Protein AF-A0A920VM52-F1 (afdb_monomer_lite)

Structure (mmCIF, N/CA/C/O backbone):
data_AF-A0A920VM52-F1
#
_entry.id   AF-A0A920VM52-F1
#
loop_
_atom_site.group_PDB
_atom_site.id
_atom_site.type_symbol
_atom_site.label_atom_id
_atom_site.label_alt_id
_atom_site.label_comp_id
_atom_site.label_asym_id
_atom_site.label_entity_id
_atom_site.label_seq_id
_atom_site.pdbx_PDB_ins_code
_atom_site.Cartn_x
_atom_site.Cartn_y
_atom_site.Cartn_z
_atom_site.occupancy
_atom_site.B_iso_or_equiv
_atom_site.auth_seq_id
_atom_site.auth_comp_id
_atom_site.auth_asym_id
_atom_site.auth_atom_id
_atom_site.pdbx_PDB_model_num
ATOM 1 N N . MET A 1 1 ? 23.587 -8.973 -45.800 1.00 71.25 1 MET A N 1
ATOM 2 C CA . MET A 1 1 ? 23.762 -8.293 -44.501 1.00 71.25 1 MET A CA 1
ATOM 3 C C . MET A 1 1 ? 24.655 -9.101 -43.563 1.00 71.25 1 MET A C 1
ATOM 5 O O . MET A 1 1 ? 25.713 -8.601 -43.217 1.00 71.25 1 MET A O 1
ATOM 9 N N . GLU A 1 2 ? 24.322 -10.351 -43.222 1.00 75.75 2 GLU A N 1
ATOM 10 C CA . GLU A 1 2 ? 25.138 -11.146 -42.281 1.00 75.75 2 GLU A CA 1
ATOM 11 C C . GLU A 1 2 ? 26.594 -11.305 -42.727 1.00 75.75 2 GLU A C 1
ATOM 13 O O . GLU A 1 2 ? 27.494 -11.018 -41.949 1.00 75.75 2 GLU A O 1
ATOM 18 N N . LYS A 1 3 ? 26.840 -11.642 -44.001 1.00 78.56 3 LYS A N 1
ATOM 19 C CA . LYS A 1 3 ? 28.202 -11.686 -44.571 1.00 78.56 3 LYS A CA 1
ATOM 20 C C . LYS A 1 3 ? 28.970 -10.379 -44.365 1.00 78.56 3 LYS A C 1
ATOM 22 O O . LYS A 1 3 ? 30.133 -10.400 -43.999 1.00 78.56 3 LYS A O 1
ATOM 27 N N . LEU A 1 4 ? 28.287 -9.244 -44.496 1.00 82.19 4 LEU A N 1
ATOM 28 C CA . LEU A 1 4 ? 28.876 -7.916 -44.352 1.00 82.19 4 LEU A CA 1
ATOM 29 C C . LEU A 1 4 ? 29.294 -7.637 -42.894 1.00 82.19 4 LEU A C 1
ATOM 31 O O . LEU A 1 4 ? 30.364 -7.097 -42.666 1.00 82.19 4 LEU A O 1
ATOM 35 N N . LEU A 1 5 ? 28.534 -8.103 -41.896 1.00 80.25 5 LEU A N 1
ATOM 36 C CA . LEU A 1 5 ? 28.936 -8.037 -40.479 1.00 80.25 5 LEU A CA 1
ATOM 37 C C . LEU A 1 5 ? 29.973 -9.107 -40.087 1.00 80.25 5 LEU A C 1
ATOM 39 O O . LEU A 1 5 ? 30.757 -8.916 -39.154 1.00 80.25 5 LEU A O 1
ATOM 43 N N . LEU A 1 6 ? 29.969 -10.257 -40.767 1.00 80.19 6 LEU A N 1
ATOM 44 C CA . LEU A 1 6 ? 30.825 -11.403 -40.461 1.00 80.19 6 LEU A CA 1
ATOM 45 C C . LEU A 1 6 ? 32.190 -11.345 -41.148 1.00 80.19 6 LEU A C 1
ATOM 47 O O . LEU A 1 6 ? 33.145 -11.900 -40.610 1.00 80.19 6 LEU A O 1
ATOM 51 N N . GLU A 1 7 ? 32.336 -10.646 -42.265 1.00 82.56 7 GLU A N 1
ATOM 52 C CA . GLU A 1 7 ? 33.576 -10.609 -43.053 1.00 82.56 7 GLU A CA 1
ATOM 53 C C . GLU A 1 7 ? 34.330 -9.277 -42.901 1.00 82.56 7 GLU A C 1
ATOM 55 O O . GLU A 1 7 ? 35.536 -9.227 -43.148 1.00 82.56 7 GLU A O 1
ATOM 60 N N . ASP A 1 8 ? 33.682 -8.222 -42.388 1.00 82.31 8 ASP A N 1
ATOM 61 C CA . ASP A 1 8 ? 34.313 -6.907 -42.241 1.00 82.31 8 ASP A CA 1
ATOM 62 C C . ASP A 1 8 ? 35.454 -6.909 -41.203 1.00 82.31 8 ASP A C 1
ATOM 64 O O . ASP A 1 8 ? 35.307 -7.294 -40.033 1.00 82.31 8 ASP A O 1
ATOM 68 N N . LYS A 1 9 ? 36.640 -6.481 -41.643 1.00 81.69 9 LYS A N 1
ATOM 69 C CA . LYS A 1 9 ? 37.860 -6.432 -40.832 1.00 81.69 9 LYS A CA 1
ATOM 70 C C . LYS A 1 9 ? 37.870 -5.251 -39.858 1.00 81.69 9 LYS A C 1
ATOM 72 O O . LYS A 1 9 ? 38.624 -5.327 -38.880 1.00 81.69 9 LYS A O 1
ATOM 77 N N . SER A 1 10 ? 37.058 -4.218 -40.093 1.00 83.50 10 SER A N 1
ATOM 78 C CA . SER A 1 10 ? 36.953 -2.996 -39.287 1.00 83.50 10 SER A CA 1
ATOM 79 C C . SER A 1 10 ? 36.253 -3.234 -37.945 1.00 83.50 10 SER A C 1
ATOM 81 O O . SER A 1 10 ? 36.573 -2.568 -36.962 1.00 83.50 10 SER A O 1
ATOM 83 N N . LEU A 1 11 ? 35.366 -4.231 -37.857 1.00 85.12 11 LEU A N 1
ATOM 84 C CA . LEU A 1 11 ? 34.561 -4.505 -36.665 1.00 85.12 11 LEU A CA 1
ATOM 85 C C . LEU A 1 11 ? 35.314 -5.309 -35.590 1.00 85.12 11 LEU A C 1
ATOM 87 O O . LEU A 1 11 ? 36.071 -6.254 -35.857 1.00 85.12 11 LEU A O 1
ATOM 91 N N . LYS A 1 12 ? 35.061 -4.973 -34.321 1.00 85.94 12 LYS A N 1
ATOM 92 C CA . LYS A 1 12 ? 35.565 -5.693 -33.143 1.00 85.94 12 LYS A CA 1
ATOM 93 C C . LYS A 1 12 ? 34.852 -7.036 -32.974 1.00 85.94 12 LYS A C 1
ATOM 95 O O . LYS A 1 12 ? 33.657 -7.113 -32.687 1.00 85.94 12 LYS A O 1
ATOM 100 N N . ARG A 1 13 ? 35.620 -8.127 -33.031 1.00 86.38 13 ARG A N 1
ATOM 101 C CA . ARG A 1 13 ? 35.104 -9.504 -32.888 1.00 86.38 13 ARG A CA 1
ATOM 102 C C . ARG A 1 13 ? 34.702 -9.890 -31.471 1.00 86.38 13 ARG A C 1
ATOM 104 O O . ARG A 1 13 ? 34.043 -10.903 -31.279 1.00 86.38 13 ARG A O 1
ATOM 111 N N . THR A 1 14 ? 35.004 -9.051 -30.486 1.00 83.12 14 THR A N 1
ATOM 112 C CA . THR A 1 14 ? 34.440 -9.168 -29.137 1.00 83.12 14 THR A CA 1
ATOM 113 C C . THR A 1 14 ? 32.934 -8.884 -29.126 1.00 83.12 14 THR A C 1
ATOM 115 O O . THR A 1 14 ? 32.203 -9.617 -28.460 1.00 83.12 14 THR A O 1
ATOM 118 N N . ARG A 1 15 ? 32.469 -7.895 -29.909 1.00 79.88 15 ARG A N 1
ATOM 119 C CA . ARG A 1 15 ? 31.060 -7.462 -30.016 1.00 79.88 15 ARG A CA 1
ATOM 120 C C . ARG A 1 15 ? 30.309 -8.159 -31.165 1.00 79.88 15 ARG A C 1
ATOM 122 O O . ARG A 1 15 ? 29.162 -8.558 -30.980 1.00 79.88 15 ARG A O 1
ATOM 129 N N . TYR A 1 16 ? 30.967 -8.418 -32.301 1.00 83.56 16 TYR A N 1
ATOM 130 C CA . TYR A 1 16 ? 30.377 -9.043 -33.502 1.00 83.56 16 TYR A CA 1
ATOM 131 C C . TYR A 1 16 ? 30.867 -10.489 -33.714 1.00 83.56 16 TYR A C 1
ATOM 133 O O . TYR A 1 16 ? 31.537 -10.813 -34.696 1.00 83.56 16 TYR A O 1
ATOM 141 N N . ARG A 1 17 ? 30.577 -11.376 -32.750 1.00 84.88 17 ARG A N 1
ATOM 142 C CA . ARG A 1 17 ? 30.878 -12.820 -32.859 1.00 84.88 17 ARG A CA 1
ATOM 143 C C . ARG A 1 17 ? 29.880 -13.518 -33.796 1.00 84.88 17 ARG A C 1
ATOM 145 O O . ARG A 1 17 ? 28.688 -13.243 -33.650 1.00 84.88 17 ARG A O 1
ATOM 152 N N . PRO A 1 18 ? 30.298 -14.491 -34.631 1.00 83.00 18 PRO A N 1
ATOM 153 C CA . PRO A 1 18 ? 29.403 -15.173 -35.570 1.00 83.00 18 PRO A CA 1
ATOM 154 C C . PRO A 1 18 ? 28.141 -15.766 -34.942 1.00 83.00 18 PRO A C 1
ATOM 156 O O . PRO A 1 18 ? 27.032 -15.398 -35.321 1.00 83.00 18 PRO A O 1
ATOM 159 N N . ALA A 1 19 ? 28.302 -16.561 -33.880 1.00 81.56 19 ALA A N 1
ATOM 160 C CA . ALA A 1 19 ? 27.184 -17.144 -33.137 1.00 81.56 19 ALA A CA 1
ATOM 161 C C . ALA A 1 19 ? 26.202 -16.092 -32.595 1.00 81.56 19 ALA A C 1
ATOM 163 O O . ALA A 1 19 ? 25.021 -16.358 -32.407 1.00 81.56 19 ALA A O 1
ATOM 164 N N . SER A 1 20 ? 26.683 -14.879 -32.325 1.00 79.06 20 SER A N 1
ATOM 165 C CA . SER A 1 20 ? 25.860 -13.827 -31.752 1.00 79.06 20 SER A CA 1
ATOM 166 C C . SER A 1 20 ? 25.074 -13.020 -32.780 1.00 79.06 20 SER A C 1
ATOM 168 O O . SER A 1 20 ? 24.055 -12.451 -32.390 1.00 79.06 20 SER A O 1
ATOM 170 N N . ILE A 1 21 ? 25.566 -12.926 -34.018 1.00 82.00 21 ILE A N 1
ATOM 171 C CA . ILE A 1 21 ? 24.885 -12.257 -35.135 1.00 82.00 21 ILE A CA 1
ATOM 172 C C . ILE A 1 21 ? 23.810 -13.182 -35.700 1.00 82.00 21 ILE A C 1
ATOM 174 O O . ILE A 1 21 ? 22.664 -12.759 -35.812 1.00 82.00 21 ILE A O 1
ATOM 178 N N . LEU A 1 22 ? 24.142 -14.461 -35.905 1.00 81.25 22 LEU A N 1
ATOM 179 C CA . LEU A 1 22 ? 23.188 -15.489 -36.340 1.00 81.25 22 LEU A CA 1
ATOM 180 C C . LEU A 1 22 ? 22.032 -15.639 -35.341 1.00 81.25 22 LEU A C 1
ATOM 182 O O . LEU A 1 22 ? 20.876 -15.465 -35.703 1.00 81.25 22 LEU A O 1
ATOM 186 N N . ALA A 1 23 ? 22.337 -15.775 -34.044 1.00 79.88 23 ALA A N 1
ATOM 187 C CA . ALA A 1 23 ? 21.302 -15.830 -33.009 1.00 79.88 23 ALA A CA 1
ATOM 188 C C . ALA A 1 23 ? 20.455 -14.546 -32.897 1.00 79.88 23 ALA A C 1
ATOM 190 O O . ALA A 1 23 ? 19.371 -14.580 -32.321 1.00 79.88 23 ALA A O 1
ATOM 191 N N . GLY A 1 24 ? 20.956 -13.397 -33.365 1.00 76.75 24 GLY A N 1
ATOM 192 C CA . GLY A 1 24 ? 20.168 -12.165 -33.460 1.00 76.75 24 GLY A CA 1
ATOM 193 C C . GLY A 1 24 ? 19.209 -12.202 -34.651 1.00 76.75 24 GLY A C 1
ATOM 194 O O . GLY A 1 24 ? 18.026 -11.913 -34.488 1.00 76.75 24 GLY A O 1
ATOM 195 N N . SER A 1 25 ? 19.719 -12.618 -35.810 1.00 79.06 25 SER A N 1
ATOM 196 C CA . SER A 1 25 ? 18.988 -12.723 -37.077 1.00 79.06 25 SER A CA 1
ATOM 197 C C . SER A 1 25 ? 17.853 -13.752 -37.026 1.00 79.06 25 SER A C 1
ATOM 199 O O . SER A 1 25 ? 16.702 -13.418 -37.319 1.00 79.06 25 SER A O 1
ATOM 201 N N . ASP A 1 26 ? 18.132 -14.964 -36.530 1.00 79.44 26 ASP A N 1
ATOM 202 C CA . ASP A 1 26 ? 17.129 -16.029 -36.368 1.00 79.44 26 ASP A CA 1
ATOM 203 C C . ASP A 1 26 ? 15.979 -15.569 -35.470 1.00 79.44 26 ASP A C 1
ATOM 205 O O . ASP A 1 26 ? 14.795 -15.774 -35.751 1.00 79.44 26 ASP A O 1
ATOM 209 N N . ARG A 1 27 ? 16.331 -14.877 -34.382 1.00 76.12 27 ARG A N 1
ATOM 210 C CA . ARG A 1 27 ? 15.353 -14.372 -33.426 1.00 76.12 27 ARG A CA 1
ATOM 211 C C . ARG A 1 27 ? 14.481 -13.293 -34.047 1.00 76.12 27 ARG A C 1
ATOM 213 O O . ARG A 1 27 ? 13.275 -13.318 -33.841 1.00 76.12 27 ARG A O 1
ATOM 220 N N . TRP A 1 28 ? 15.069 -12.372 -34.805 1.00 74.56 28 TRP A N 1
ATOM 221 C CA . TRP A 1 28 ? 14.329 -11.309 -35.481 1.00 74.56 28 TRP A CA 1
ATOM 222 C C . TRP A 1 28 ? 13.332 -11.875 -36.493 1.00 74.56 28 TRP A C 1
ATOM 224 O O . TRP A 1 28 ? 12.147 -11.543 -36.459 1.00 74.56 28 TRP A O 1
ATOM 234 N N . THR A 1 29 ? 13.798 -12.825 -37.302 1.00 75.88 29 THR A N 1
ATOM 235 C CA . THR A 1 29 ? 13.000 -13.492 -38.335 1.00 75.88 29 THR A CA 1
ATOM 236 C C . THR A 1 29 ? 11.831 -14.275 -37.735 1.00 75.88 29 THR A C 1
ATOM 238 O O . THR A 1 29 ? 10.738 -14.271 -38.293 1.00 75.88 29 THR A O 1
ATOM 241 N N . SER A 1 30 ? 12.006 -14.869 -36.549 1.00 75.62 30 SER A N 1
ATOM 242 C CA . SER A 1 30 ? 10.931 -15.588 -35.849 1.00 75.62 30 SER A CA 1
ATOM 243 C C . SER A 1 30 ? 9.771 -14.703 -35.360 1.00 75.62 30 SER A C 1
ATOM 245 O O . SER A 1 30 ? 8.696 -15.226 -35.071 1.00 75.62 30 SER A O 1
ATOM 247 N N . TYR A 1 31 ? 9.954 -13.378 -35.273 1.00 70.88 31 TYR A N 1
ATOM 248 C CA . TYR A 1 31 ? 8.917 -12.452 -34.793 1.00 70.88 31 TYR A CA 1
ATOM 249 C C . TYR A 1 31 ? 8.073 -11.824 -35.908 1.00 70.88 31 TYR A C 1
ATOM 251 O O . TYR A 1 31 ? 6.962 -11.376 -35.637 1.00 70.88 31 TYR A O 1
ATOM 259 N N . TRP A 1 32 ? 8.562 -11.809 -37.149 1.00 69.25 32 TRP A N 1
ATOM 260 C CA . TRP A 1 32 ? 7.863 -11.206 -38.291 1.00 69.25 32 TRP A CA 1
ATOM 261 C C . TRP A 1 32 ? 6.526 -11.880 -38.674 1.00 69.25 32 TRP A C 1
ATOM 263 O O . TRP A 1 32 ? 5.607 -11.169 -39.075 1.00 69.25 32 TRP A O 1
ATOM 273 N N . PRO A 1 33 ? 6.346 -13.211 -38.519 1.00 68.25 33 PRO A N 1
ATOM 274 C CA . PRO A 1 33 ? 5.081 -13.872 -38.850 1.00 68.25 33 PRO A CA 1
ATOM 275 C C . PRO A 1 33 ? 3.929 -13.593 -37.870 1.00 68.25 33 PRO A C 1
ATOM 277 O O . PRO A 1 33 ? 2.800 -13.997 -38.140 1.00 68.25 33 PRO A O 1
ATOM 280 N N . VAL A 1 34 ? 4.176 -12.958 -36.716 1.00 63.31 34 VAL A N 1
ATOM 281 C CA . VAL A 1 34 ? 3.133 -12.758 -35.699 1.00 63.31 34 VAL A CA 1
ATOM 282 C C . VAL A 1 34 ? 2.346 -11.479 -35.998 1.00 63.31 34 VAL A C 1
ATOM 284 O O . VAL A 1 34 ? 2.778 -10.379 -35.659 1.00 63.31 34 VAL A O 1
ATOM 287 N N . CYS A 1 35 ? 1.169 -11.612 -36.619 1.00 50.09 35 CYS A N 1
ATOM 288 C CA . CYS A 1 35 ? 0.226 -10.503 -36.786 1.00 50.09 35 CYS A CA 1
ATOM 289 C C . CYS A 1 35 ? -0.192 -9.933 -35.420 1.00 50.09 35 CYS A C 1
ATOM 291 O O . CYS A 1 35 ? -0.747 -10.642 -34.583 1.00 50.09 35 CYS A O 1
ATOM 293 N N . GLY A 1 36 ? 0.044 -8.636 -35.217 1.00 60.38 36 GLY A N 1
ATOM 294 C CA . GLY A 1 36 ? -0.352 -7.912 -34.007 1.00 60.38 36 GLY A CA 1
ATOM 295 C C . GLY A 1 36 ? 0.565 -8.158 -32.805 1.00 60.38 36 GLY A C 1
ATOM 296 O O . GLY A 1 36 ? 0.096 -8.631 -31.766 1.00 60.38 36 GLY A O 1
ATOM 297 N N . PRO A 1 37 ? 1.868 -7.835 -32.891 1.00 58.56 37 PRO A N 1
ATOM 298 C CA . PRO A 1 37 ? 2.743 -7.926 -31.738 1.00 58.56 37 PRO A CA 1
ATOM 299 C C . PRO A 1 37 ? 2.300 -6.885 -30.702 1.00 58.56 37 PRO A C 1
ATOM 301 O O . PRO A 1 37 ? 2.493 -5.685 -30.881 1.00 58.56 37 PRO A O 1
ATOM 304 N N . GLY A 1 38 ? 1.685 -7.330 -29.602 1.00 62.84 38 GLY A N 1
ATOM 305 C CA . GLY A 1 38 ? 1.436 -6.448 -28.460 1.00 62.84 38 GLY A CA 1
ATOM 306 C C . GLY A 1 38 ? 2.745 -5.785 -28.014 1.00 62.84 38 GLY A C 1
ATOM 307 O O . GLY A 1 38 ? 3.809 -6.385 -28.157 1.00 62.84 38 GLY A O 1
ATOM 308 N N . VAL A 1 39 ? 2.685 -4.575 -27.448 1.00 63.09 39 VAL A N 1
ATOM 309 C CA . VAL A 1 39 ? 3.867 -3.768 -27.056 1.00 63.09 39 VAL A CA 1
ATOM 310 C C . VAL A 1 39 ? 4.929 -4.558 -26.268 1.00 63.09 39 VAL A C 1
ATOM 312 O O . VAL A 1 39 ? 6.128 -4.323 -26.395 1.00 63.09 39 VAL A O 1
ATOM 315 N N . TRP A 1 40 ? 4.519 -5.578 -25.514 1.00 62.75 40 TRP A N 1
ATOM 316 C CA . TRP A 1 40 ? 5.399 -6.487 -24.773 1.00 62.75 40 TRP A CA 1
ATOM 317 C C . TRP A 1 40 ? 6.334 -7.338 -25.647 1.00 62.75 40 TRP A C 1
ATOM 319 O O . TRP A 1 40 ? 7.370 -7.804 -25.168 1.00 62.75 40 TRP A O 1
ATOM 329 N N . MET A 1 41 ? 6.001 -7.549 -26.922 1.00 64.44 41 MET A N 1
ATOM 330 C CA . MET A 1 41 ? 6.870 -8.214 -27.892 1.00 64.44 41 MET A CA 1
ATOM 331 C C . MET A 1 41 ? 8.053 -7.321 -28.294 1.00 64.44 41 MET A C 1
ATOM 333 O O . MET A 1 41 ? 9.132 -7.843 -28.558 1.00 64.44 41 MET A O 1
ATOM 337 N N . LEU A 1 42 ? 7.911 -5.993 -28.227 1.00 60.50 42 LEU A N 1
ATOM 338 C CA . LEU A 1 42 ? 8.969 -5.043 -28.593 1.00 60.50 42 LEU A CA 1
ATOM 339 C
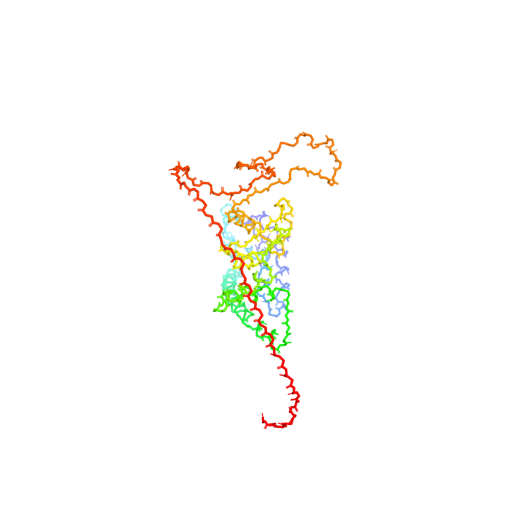 C . LEU A 1 42 ? 10.176 -5.127 -27.645 1.00 60.50 42 LEU A C 1
ATOM 341 O O . LEU A 1 42 ? 11.326 -5.044 -28.069 1.00 60.50 42 LEU A O 1
ATOM 345 N N . ARG A 1 43 ? 9.936 -5.460 -26.369 1.00 61.69 43 ARG A N 1
ATOM 346 C CA . ARG A 1 43 ? 10.986 -5.750 -25.372 1.00 61.69 43 ARG A CA 1
ATOM 347 C C . ARG A 1 43 ? 11.779 -7.038 -25.657 1.00 61.69 43 ARG A C 1
ATOM 349 O O . ARG A 1 43 ? 12.745 -7.335 -24.952 1.00 61.69 43 ARG A O 1
ATOM 356 N N . LYS A 1 44 ? 11.385 -7.829 -26.665 1.00 64.38 44 LYS A N 1
ATOM 357 C CA . LYS A 1 44 ? 12.044 -9.090 -27.046 1.00 64.38 44 LYS A CA 1
ATOM 358 C C . LYS A 1 44 ? 13.068 -8.938 -28.176 1.00 64.38 44 LYS A C 1
ATOM 360 O O . LYS A 1 44 ? 13.804 -9.901 -28.422 1.00 64.38 44 LYS A O 1
ATOM 365 N N . PHE A 1 45 ? 13.189 -7.755 -28.791 1.00 67.62 45 PHE A N 1
ATOM 366 C CA . PHE A 1 45 ? 14.207 -7.416 -29.799 1.00 67.62 45 PHE A CA 1
ATOM 367 C C . PHE A 1 45 ? 15.609 -7.237 -29.189 1.00 67.62 45 PHE A C 1
ATOM 369 O O . PHE A 1 45 ? 16.273 -6.212 -29.326 1.00 67.62 45 PHE A O 1
ATOM 376 N N . LYS A 1 46 ? 16.089 -8.262 -28.479 1.00 68.50 46 LYS A N 1
ATOM 377 C CA . LYS A 1 46 ? 17.446 -8.278 -27.925 1.00 68.50 46 LYS A CA 1
ATOM 378 C C . LYS A 1 46 ? 18.465 -8.315 -29.063 1.00 68.50 46 LYS A C 1
ATOM 380 O O . LYS A 1 46 ? 18.326 -9.134 -29.965 1.00 68.50 46 LYS A O 1
ATOM 385 N N . ARG A 1 47 ? 19.546 -7.540 -28.930 1.00 74.75 47 ARG A N 1
ATOM 386 C CA . ARG A 1 47 ? 20.680 -7.468 -29.874 1.00 74.75 47 ARG A CA 1
ATOM 387 C C . ARG A 1 47 ? 20.393 -6.760 -31.206 1.00 74.75 47 ARG A C 1
ATOM 389 O O . ARG A 1 47 ? 21.236 -6.825 -32.097 1.00 74.75 47 ARG A O 1
ATOM 396 N N . LEU A 1 48 ? 19.248 -6.081 -31.334 1.00 79.88 48 LEU A N 1
ATOM 397 C CA . LEU A 1 48 ? 18.927 -5.248 -32.499 1.00 79.88 48 LEU A CA 1
ATOM 398 C C . LEU A 1 48 ? 19.889 -4.055 -32.639 1.00 79.88 48 LEU A C 1
ATOM 400 O O . LEU A 1 48 ? 20.170 -3.624 -33.751 1.00 79.88 48 LEU A O 1
ATOM 404 N N . ASP A 1 49 ? 20.478 -3.601 -31.527 1.00 83.19 49 ASP A N 1
A
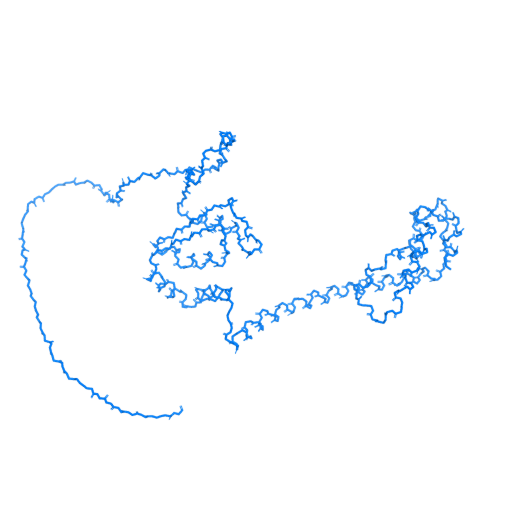TOM 405 C CA . ASP A 1 49 ? 21.552 -2.599 -31.488 1.00 83.19 49 ASP A CA 1
ATOM 406 C C . ASP A 1 49 ? 22.723 -2.944 -32.409 1.00 83.19 49 ASP A C 1
ATOM 408 O O . ASP A 1 49 ? 23.352 -2.068 -32.977 1.00 83.19 49 ASP A O 1
ATOM 412 N N . ARG A 1 50 ? 22.998 -4.227 -32.642 1.00 84.31 50 ARG A N 1
ATOM 413 C CA . ARG A 1 50 ? 24.134 -4.657 -33.474 1.00 84.31 50 ARG A CA 1
ATOM 414 C C . ARG A 1 50 ? 23.891 -4.520 -34.971 1.00 84.31 50 ARG A C 1
ATOM 416 O O . ARG A 1 50 ? 24.792 -4.786 -35.757 1.00 84.31 50 ARG A O 1
ATOM 423 N N . PHE A 1 51 ? 22.678 -4.162 -35.361 1.00 86.56 51 PHE A N 1
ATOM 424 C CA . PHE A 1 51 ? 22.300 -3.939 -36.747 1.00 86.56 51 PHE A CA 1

-=-=-

Exercise:
A word-for-word copy of the lines above from the one with "ATOM 197 C C" through the one with "ATOM 249 C C", inclusive, is the only output wanted.

Answer for this exercise:
ATOM 197 C C . SER A 1 25 ? 17.853 -13.752 -37.026 1.00 79.06 25 SER A C 1
ATOM 199 O O . SER A 1 25 ? 16.702 -13.418 -37.319 1.00 79.06 25 SER A O 1
ATOM 201 N N . ASP A 1 26 ? 18.132 -14.964 -36.530 1.00 79.44 26 ASP A N 1
ATOM 202 C CA . ASP A 1 26 ? 17.129 -16.029 -36.368 1.00 79.44 26 ASP A CA 1
ATOM 203 C C . ASP A 1 26 ? 15.979 -15.569 -35.470 1.00 79.44 26 ASP A C 1
ATOM 205 O O . ASP A 1 26 ? 14.795 -15.774 -35.751 1.00 79.44 26 ASP A O 1
ATOM 209 N N . ARG A 1 27 ? 16.331 -14.877 -34.382 1.00 76.12 27 ARG A N 1
ATOM 210 C CA . ARG A 1 27 ? 15.353 -14.372 -33.426 1.00 76.12 27 ARG A CA 1
ATOM 211 C C . ARG A 1 27 ? 14.481 -13.293 -34.047 1.00 76.12 27 ARG A C 1
ATOM 213 O O . ARG A 1 27 ? 13.275 -13.318 -33.841 1.00 76.12 27 ARG A O 1
ATOM 220 N N . TRP A 1 28 ? 15.069 -12.372 -34.805 1.00 74.56 28 TRP A N 1
ATOM 221 C CA . TRP A 1 28 ? 14.329 -11.309 -35.481 1.00 74.56 28 TRP A CA 1
ATOM 222 C C . TRP A 1 28 ? 13.332 -11.875 -36.493 1.00 74.56 28 TRP A C 1
ATOM 224 O O . TRP A 1 28 ? 12.147 -11.543 -36.459 1.00 74.56 28 TRP A O 1
ATOM 234 N N . THR A 1 29 ? 13.798 -12.825 -37.302 1.00 75.88 29 THR A N 1
ATOM 235 C CA . THR A 1 29 ? 13.000 -13.492 -38.335 1.00 75.88 29 THR A CA 1
ATOM 236 C C . THR A 1 29 ? 11.831 -14.275 -37.735 1.00 75.88 29 THR A C 1
ATOM 238 O O . THR A 1 29 ? 10.738 -14.271 -38.293 1.00 75.88 29 THR A O 1
ATOM 241 N N . SER A 1 30 ? 12.006 -14.869 -36.549 1.00 75.62 30 SER A N 1
ATOM 242 C CA . SER A 1 30 ? 10.931 -15.588 -35.849 1.00 75.62 30 SER A CA 1
ATOM 243 C C . SER A 1 30 ? 9.771 -14.703 -35.360 1.00 75.62 30 SER A C 1
ATOM 245 O O . SER A 1 30 ? 8.696 -15.226 -35.071 1.00 75.62 30 SER A O 1
ATOM 247 N N . TYR A 1 31 ? 9.954 -13.378 -35.273 1.00 70.88 31 TYR A N 1
ATOM 248 C CA . TYR A 1 31 ? 8.917 -12.452 -34.793 1.00 70.88 31 TYR A CA 1
ATOM 249 C C . TYR A 1 31 ? 8.073 -11.824 -35.908 1.00 70.88 31 TYR A C 1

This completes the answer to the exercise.